For the uninitiated, an aperitif is most likely seen as a quaintly shaped little glass filled with colorful, aromatic and mysterious tonics. But really, "aperitif" most simply means a drink before dinner, whether it's a can of Pabst at the Lutz or a Punt e Mes (sweet vermouth flavored with bitter herbs) at Genoa. Certain drinks, though, are especially suited to stimulate the palate, preface an extended multicourse meal or occupy you while waiting for a table. The aperitif is a European tradition, somewhat supplanted in the United States by cocktail-hour standards such as whiskey and vodka.
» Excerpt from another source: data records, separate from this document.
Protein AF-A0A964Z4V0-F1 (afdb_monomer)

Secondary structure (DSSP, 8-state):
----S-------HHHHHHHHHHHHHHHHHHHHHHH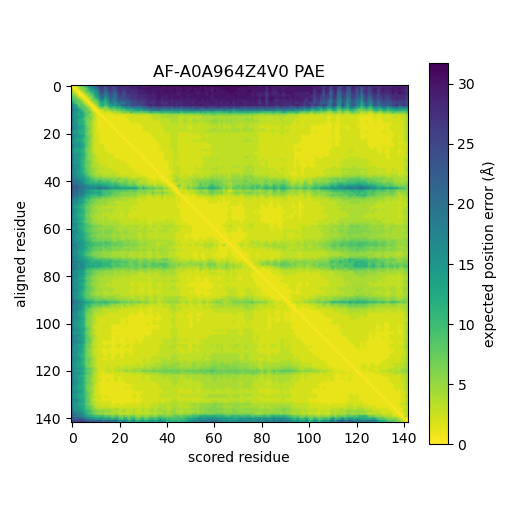HHHTT-S-HHHHHHHHHHHHHHHTT---EETTTTEEHHHHS--GGGGGGHHHHHHT-STHHHHHHHHHHHHHTHHHHHHHHHHHH--HHHHHHHHHHHHT-HHHH--

Structure (mmCIF, N/CA/C/O backbone):
data_AF-A0A964Z4V0-F1
#
_entry.id   AF-A0A964Z4V0-F1
#
loop_
_atom_site.group_PDB
_atom_site.id
_atom_site.type_symbol
_atom_site.label_atom_id
_atom_site.label_alt_id
_atom_site.label_comp_id
_atom_site.label_asym_id
_atom_site.label_entity_id
_atom_site.label_seq_id
_atom_site.pdbx_PDB_ins_code
_atom_site.Cartn_x
_atom_site.Cartn_y
_atom_site.Cartn_z
_atom_site.occupancy
_atom_site.B_iso_or_equiv
_atom_site.auth_seq_id
_atom_site.auth_comp_id
_atom_site.auth_asym_id
_atom_site.auth_atom_id
_atom_site.pdbx_PDB_model_num
ATOM 1 N N . MET A 1 1 ? -42.823 -2.790 4.622 1.00 42.47 1 MET A N 1
ATOM 2 C CA . MET A 1 1 ? -41.926 -1.946 3.793 1.00 42.47 1 MET A CA 1
ATOM 3 C C . MET A 1 1 ? -41.114 -0.974 4.658 1.00 42.47 1 MET A C 1
ATOM 5 O O . MET A 1 1 ? -40.775 0.119 4.224 1.00 42.47 1 MET A O 1
ATOM 9 N N . GLU A 1 2 ? -40.757 -1.376 5.879 1.00 42.66 2 GLU A N 1
ATOM 10 C CA . GLU A 1 2 ? -39.766 -0.662 6.685 1.00 42.66 2 GLU A CA 1
ATOM 11 C C . GLU A 1 2 ? -38.356 -1.049 6.208 1.00 42.66 2 GLU A C 1
ATOM 13 O O . GLU A 1 2 ? -38.150 -2.184 5.794 1.00 42.66 2 GLU A O 1
ATOM 18 N N . SER A 1 3 ? -37.400 -0.120 6.316 1.00 46.62 3 SER A N 1
ATOM 19 C CA . SER A 1 3 ? -35.938 -0.322 6.208 1.00 46.62 3 SER A CA 1
ATOM 20 C C . SER A 1 3 ? -35.182 0.108 4.936 1.00 46.62 3 SER A C 1
ATOM 22 O O . SER A 1 3 ? -34.050 -0.333 4.740 1.00 46.62 3 SER A O 1
ATOM 24 N N . LEU A 1 4 ? -35.701 1.037 4.126 1.00 46.56 4 LEU A N 1
ATOM 25 C CA . LEU A 1 4 ? -34.866 1.795 3.163 1.00 46.56 4 LEU A CA 1
ATOM 26 C C . LEU A 1 4 ? -34.461 3.189 3.670 1.00 46.56 4 LEU A C 1
ATOM 28 O O . LEU A 1 4 ? -33.867 3.980 2.940 1.00 46.56 4 LEU A O 1
ATOM 32 N N . VAL A 1 5 ? -34.728 3.483 4.945 1.00 47.22 5 VAL A N 1
ATOM 33 C CA . VAL A 1 5 ? -34.180 4.662 5.616 1.00 47.22 5 VAL A CA 1
ATOM 34 C C . VAL A 1 5 ? -32.698 4.401 5.840 1.00 47.22 5 VAL A C 1
A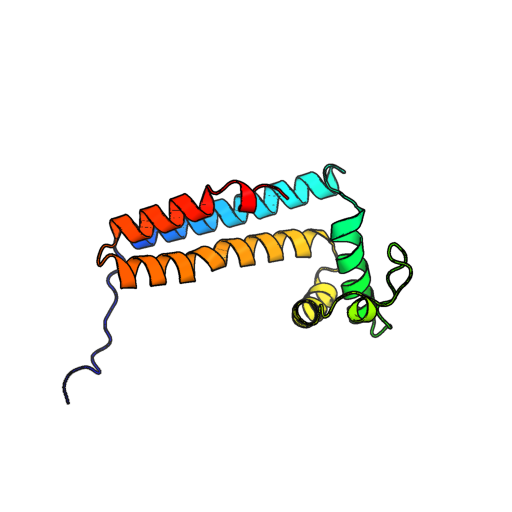TOM 36 O O . VAL A 1 5 ? -32.306 3.670 6.749 1.00 47.22 5 VAL A O 1
ATOM 39 N N . VAL A 1 6 ? -31.901 4.947 4.924 1.00 48.59 6 VAL A N 1
ATOM 40 C CA . VAL A 1 6 ? -30.465 5.213 5.013 1.00 48.59 6 VAL A CA 1
ATOM 41 C C . VAL A 1 6 ? -29.995 5.113 6.461 1.00 48.59 6 VAL A C 1
ATOM 43 O O . VAL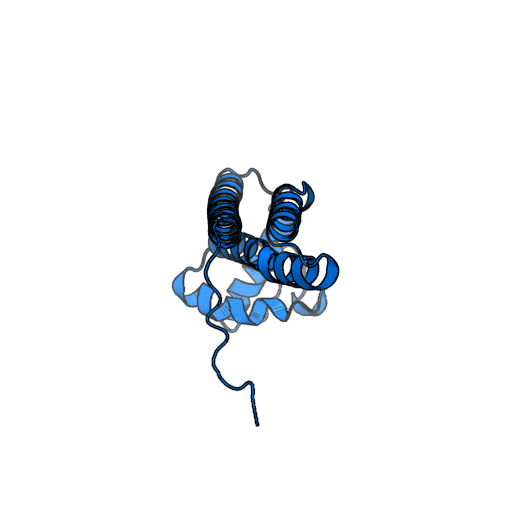 A 1 6 ? -30.239 6.002 7.276 1.00 48.59 6 VAL A O 1
ATOM 46 N N . ARG A 1 7 ? -29.323 4.005 6.794 1.00 52.34 7 ARG A N 1
ATOM 47 C CA . ARG A 1 7 ? -28.583 3.874 8.047 1.00 52.34 7 ARG A CA 1
ATOM 48 C C . ARG A 1 7 ? -27.458 4.900 7.976 1.00 52.34 7 ARG A C 1
ATOM 50 O O . ARG A 1 7 ? -26.363 4.580 7.516 1.00 52.34 7 ARG A O 1
ATOM 57 N N . VAL A 1 8 ? -27.743 6.134 8.388 1.00 52.09 8 VAL A N 1
ATOM 58 C CA . VAL A 1 8 ? -26.743 7.167 8.638 1.00 52.09 8 VAL A CA 1
ATOM 59 C C . VAL A 1 8 ? -25.819 6.566 9.687 1.00 52.09 8 VAL A C 1
ATOM 61 O O . VAL A 1 8 ? -26.159 6.460 10.864 1.00 52.09 8 VAL A O 1
ATOM 64 N N . ARG A 1 9 ? -24.679 6.034 9.238 1.00 64.75 9 ARG A N 1
ATOM 65 C CA . ARG A 1 9 ? -23.653 5.532 10.142 1.00 64.75 9 ARG A CA 1
ATOM 66 C C . ARG A 1 9 ? -23.113 6.754 10.859 1.00 64.75 9 ARG A C 1
ATOM 68 O O . ARG A 1 9 ? -22.396 7.548 10.260 1.00 64.75 9 ARG A O 1
ATOM 75 N N . THR A 1 10 ? -23.458 6.915 12.128 1.00 71.50 10 THR A N 1
ATOM 76 C CA . THR A 1 10 ? -22.765 7.880 12.970 1.00 71.50 10 THR A CA 1
ATOM 77 C C . THR A 1 10 ? -21.294 7.463 13.026 1.00 71.50 10 THR A C 1
ATOM 79 O O . THR A 1 10 ? -20.952 6.347 13.435 1.00 71.50 10 THR A O 1
ATOM 82 N N . LEU A 1 11 ? -20.411 8.333 12.531 1.00 83.12 11 LEU A N 1
ATOM 83 C CA . LEU A 1 11 ? -18.966 8.147 12.627 1.00 83.12 11 LEU A CA 1
ATOM 84 C C . LEU A 1 11 ? -18.585 8.232 14.105 1.00 83.12 11 LEU A C 1
ATOM 86 O O . LEU A 1 11 ? -18.429 9.306 14.674 1.00 83.12 11 LEU A O 1
ATOM 90 N N . SER A 1 12 ? -18.496 7.076 14.758 1.00 92.56 12 SER A N 1
ATOM 91 C CA . SER A 1 12 ? -17.999 7.008 16.131 1.00 92.56 12 SER A CA 1
ATOM 92 C C . SER A 1 12 ? -16.503 7.336 16.187 1.00 92.56 12 SER A C 1
ATOM 94 O O . SER A 1 12 ? -15.780 7.138 15.207 1.00 92.56 12 SER A O 1
ATOM 96 N N . ARG A 1 13 ? -16.007 7.724 17.372 1.00 96.38 13 ARG A N 1
ATOM 97 C CA . ARG A 1 13 ? -14.566 7.923 17.625 1.00 96.38 13 ARG A CA 1
ATOM 98 C C . ARG A 1 13 ? -13.698 6.747 17.166 1.00 96.38 13 ARG A C 1
ATOM 100 O O . ARG A 1 13 ? -12.587 6.955 16.711 1.00 96.38 13 ARG A O 1
ATOM 107 N N . TRP A 1 14 ? -14.218 5.519 17.225 1.00 97.31 14 TRP A N 1
ATOM 108 C CA . TRP A 1 14 ? -13.495 4.319 16.797 1.00 97.31 14 TRP A CA 1
ATOM 109 C C . TRP A 1 14 ? -13.293 4.257 15.282 1.00 97.31 14 TRP A C 1
ATOM 111 O O . TRP A 1 14 ? -12.251 3.788 14.842 1.00 97.31 14 TRP A O 1
ATOM 121 N N . HIS A 1 15 ? -14.250 4.758 14.492 1.00 96.69 15 HIS A N 1
ATOM 122 C CA . HIS A 1 15 ? -14.064 4.886 13.044 1.00 96.69 15 HIS A CA 1
ATOM 123 C C . HIS A 1 15 ? -12.982 5.917 12.736 1.00 96.69 15 HIS A C 1
ATOM 125 O O . HIS A 1 15 ? -12.101 5.645 11.929 1.00 96.69 15 HIS A O 1
ATOM 131 N N . ALA A 1 16 ? -13.032 7.074 13.407 1.00 97.00 16 ALA A N 1
ATOM 132 C CA . ALA A 1 16 ? -12.038 8.126 13.233 1.00 97.00 16 ALA A CA 1
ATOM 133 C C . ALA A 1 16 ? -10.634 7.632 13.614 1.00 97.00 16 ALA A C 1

I say that we can always use a little more European influence in our everyday American lives.

Light, dry, lower-alcohol drinks, fortified wines like sherry, and liqueurs such as Campari make the best openers to a leisurely meal. Wine-based drinks like sherry, vermouth, Lillet and Dubonnet are popular aperitifs. Americans took vermouth and gradually added more and more gin to it until it became the modern dry martini, a fine drink but not one calculated to leave you in a state of optimum sensual awareness. The notion behind an aperitif is to savor not just the flavor of a meal but its appearance and its effect on the body. One could do worse than to choose an aperitif by color alone--some of the best are also the most attractive--or by the sound of its name, with resonant words like Dubonnet, creme de cassis, or the amontillado immortalized by Edgar Allan Poe.

Liqueurs are spirit-based concoctions flavored with additives spanning the gamut of edibles, from herbs to eggs, cherries to chocolate. Many of these recipes are closely guarded secrets. An "Elixir of Long Life" prescription circa 1605 yields brilliant green Chartreuse; the recipe combines 130 herbs and is protected by monks who have taken a vow of silence. Another liqueur famous for its green color is the now-illegal absinthe. Today, Pernod's wormwood-free version may not be as perfect a prelude to psychotic rampages, but it is a nice introduction to dinner at the Brasserie.

In Italy I was intrigued by the distinctive Cynar bottle. Could the artichoke on the label really indicate something as strange as artichoke liqueur? It does, and it's one of the hundred most popular liquors in the world. The Greeks drink licoricelike ouzo, which changes from clear to opaque when water is added, while the Swedes say the caraway-tinted aquavit makes space for eating. There are more than a dozen varieties of this astringent Scandinavian beverage, flavored with odd accents such as dill and myrtle.

With everything from honey to violets to rhubarb going into them, some liqueurs may be more worthy of exploration than others. Indeed, a few may be so unappetizing (peanuts? bananas?) that they enhance the flavor of your dinner by pure contrast.